What to produce: Using the data below, return the stretch from the line that contains "ATOM 27 O O" through the line that contains "ATOM 31 C CA", both included, exactly as it stands and nothing beyond it.

Dataset records

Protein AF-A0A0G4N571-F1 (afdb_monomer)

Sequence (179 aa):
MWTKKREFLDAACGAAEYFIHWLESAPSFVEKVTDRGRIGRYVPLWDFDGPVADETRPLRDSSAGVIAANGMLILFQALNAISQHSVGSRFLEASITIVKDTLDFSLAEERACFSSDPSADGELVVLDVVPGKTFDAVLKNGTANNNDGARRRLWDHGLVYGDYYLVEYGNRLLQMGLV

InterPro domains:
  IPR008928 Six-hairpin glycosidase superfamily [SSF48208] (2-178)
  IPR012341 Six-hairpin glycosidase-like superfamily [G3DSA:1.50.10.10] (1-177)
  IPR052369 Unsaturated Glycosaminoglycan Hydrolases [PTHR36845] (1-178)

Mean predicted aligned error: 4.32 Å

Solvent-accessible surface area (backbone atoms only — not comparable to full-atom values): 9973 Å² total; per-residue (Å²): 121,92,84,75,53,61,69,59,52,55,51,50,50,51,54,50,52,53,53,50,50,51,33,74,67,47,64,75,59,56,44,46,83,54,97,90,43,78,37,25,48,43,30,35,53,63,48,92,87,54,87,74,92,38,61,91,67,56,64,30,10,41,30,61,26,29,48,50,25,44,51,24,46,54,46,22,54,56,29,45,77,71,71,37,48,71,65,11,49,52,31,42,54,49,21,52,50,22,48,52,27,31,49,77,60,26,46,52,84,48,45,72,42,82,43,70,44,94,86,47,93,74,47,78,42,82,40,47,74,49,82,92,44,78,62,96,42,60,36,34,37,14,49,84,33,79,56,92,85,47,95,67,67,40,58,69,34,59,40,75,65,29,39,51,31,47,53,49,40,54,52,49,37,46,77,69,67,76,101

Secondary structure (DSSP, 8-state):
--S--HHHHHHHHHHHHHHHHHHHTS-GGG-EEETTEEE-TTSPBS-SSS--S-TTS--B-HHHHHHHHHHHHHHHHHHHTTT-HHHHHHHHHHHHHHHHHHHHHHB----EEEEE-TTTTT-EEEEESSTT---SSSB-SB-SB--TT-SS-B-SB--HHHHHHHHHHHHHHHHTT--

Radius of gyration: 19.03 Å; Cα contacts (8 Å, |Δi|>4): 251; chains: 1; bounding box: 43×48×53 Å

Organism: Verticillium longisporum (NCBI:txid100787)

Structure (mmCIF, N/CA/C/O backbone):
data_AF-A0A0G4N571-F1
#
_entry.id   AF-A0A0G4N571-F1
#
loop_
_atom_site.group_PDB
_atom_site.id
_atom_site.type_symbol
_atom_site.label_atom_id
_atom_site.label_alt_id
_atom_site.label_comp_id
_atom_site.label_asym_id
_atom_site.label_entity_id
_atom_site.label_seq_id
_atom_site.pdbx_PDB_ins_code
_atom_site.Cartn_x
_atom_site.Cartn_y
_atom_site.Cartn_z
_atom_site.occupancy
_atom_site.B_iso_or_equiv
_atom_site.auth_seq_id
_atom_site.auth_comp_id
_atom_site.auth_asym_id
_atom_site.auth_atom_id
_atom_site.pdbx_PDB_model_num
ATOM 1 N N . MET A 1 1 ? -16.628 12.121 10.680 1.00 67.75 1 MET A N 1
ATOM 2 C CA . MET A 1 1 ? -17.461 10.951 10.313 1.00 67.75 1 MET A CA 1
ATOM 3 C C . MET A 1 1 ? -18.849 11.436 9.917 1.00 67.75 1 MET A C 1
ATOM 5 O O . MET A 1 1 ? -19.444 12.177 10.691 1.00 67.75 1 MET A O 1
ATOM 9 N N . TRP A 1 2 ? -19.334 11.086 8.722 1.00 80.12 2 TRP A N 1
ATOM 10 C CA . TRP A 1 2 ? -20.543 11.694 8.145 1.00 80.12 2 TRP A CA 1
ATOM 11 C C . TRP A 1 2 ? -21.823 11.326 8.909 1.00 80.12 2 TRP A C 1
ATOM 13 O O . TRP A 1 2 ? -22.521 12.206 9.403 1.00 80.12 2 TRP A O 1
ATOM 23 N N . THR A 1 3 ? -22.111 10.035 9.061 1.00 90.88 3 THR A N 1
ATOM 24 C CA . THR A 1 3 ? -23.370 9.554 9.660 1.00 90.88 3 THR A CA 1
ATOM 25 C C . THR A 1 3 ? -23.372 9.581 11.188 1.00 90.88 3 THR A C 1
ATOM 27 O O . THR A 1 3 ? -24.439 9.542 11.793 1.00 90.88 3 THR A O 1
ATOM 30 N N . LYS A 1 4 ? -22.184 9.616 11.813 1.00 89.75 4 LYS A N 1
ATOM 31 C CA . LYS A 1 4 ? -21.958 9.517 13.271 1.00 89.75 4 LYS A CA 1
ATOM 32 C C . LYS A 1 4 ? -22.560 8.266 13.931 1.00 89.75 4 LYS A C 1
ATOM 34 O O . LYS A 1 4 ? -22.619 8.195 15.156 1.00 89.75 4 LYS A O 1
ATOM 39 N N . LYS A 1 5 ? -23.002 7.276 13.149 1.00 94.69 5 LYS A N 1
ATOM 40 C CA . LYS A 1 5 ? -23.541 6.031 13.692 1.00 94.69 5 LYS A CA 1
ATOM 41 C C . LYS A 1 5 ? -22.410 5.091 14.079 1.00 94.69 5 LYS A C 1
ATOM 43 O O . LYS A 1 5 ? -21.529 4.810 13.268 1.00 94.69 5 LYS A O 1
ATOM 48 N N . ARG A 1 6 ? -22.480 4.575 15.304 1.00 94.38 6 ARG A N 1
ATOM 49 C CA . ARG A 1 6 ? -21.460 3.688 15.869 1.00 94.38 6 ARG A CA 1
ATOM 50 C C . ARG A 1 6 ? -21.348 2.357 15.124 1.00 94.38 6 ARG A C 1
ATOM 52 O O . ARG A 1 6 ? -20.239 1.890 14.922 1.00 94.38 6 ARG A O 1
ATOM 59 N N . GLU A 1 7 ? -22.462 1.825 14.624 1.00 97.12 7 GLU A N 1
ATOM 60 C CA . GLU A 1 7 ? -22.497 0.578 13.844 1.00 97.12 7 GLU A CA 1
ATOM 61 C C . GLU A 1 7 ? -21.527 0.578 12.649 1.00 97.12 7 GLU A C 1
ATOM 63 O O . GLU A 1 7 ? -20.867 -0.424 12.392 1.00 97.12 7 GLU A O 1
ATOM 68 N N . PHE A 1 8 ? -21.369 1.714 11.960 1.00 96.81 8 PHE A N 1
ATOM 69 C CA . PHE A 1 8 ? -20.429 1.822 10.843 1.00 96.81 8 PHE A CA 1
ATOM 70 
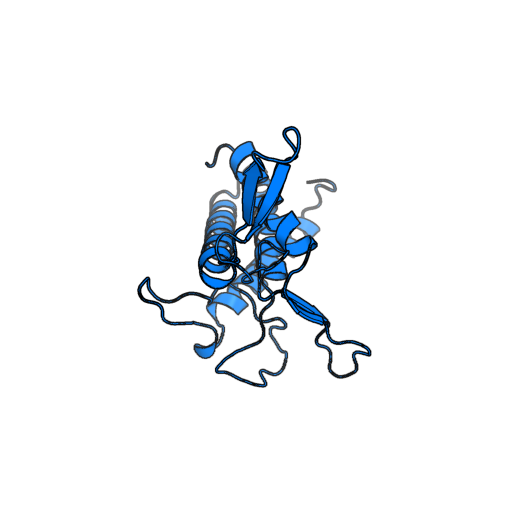C C . PHE A 1 8 ? -18.975 1.928 11.296 1.00 96.81 8 PHE A C 1
ATOM 72 O O . PHE A 1 8 ? -18.096 1.426 10.602 1.00 96.81 8 PHE A O 1
ATOM 79 N N . LEU A 1 9 ? -18.715 2.570 12.440 1.00 96.75 9 LEU A N 1
ATOM 80 C CA . LEU A 1 9 ? -17.372 2.612 13.014 1.00 96.75 9 LEU A CA 1
ATOM 81 C C . LEU A 1 9 ? -16.941 1.211 13.446 1.00 96.75 9 LEU A C 1
ATOM 83 O O . LEU A 1 9 ? -15.864 0.769 13.066 1.00 96.75 9 LEU A O 1
ATOM 87 N N . ASP A 1 10 ? -17.797 0.513 14.188 1.00 97.25 10 ASP A N 1
ATOM 88 C CA . ASP A 1 10 ? -17.500 -0.821 14.704 1.00 97.25 10 ASP A CA 1
ATOM 89 C C . ASP A 1 10 ? -17.282 -1.814 13.545 1.00 97.25 10 ASP A C 1
ATOM 91 O O . ASP A 1 10 ? -16.308 -2.567 13.551 1.00 97.25 10 ASP A O 1
ATOM 95 N N . ALA A 1 11 ? -18.119 -1.758 12.500 1.00 98.25 11 ALA A N 1
ATOM 96 C CA . ALA A 1 11 ? -17.942 -2.570 11.296 1.00 98.25 11 ALA A CA 1
ATOM 97 C C . ALA A 1 11 ? -16.635 -2.248 10.548 1.00 98.25 11 ALA A C 1
ATOM 99 O O . ALA A 1 11 ? -15.928 -3.162 10.127 1.00 98.25 11 ALA A O 1
ATOM 100 N N . ALA A 1 12 ? -16.287 -0.965 10.404 1.00 98.25 12 ALA A N 1
ATOM 101 C CA . ALA A 1 12 ? -15.050 -0.554 9.742 1.00 98.25 12 ALA A CA 1
ATOM 102 C C . ALA A 1 12 ? -13.799 -0.964 10.540 1.00 98.25 12 ALA A C 1
ATOM 104 O O . ALA A 1 12 ? -12.834 -1.437 9.944 1.00 98.25 12 ALA A O 1
ATOM 105 N N . CYS A 1 13 ? -13.829 -0.856 11.873 1.00 98.50 13 CYS A N 1
ATOM 106 C CA . CYS A 1 13 ? -12.776 -1.383 12.742 1.00 98.50 13 CYS A CA 1
ATOM 107 C C . CYS A 1 13 ? -12.622 -2.900 12.570 1.00 98.50 13 CYS A C 1
ATOM 109 O O . CYS A 1 13 ? -11.505 -3.380 12.409 1.00 98.50 13 CYS A O 1
ATOM 111 N N . GLY A 1 14 ? -13.730 -3.650 12.551 1.00 98.56 14 GLY A N 1
ATOM 112 C CA . GLY A 1 14 ? -13.704 -5.099 12.337 1.00 98.56 14 GLY A CA 1
ATOM 113 C C . GLY A 1 14 ? -13.111 -5.493 10.982 1.00 98.56 14 GLY A C 1
ATOM 114 O O . GLY A 1 14 ? -12.279 -6.393 10.918 1.00 98.56 14 GLY A O 1
ATOM 115 N N . ALA A 1 15 ? -13.476 -4.787 9.909 1.00 98.69 15 ALA A N 1
ATOM 116 C CA . ALA A 1 15 ? -12.905 -5.013 8.582 1.00 98.69 15 ALA A CA 1
ATOM 117 C C . ALA A 1 15 ? -11.397 -4.706 8.533 1.00 98.69 15 ALA A C 1
ATOM 119 O O . ALA A 1 15 ? -10.640 -5.453 7.917 1.00 98.69 15 ALA A O 1
ATOM 120 N N . ALA A 1 16 ? -10.952 -3.638 9.203 1.00 98.69 16 ALA A N 1
ATOM 121 C CA . ALA A 1 16 ? -9.539 -3.281 9.282 1.00 98.69 16 ALA A CA 1
ATOM 122 C C . ALA A 1 16 ? -8.723 -4.320 10.071 1.00 98.69 16 ALA A C 1
ATOM 124 O O . ALA A 1 16 ? -7.666 -4.734 9.606 1.00 98.69 16 ALA A O 1
ATOM 125 N N . GLU A 1 17 ? -9.226 -4.786 11.218 1.00 98.56 17 GLU A N 1
ATOM 126 C CA . GLU A 1 17 ? -8.584 -5.854 12.003 1.00 98.56 17 GLU A CA 1
ATOM 127 C C . GLU A 1 17 ? -8.521 -7.167 11.208 1.00 98.56 17 GLU A C 1
ATOM 129 O O . GLU A 1 17 ? -7.489 -7.831 11.200 1.00 98.56 17 GLU A O 1
ATOM 134 N N . TYR A 1 18 ? -9.584 -7.519 10.475 1.00 98.50 18 TYR A N 1
ATOM 135 C CA . TYR A 1 18 ? -9.588 -8.694 9.600 1.00 98.50 18 TYR A CA 1
ATOM 136 C C . TYR A 1 18 ? -8.537 -8.586 8.487 1.00 98.50 18 TYR A C 1
ATOM 138 O O . TYR A 1 18 ? -7.794 -9.533 8.244 1.00 98.50 18 TYR A O 1
ATOM 146 N N . PHE A 1 19 ? -8.433 -7.421 7.844 1.00 98.75 19 PHE A N 1
ATOM 147 C CA . PHE A 1 19 ? -7.422 -7.163 6.819 1.00 98.75 19 PHE A CA 1
ATOM 148 C C . PHE A 1 19 ? -5.997 -7.285 7.381 1.00 98.75 19 PHE A C 1
ATOM 150 O O . PHE A 1 19 ? -5.164 -7.962 6.786 1.00 98.75 19 PHE A O 1
ATOM 157 N N . ILE A 1 20 ? -5.725 -6.688 8.550 1.00 98.69 20 ILE A N 1
ATOM 158 C CA . ILE A 1 20 ? -4.420 -6.784 9.229 1.00 98.69 20 ILE A CA 1
ATOM 159 C C . ILE A 1 20 ? -4.099 -8.238 9.576 1.00 98.69 20 ILE A C 1
ATOM 161 O O . ILE A 1 20 ? -3.008 -8.711 9.266 1.00 98.69 20 ILE A O 1
ATOM 165 N N . HIS A 1 21 ? -5.058 -8.964 10.154 1.00 98.44 21 HIS A N 1
ATOM 166 C CA . HIS A 1 21 ? -4.885 -10.366 10.517 1.00 98.44 21 HIS A CA 1
ATOM 167 C C . HIS A 1 21 ? -4.447 -11.224 9.323 1.00 98.44 21 HIS A C 1
ATOM 169 O O . HIS A 1 21 ? -3.556 -12.063 9.465 1.00 98.44 21 HIS A O 1
ATOM 175 N N . TRP A 1 22 ? -5.032 -10.990 8.146 1.00 98.00 22 TRP A N 1
ATOM 176 C CA . TRP A 1 22 ? -4.653 -11.687 6.918 1.00 98.00 22 TRP A CA 1
ATOM 177 C C . TRP A 1 22 ? -3.245 -11.351 6.435 1.00 98.00 22 TRP A C 1
ATOM 179 O O . TRP A 1 22 ? -2.534 -12.253 6.001 1.00 98.00 22 TRP A O 1
ATOM 189 N N . LEU A 1 23 ? -2.812 -10.092 6.542 1.00 98.25 23 LEU A N 1
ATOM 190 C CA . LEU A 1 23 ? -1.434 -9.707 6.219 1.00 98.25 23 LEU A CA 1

Result:
ATOM 27 O O . THR A 1 3 ? -24.439 9.542 11.793 1.00 90.88 3 THR A O 1
ATOM 30 N N . LYS A 1 4 ? -22.184 9.616 11.813 1.00 89.75 4 LYS A N 1
ATOM 31 C CA . LYS A 1 4 ? -21.958 9.517 13.271 1.00 89.75 4 LYS A CA 1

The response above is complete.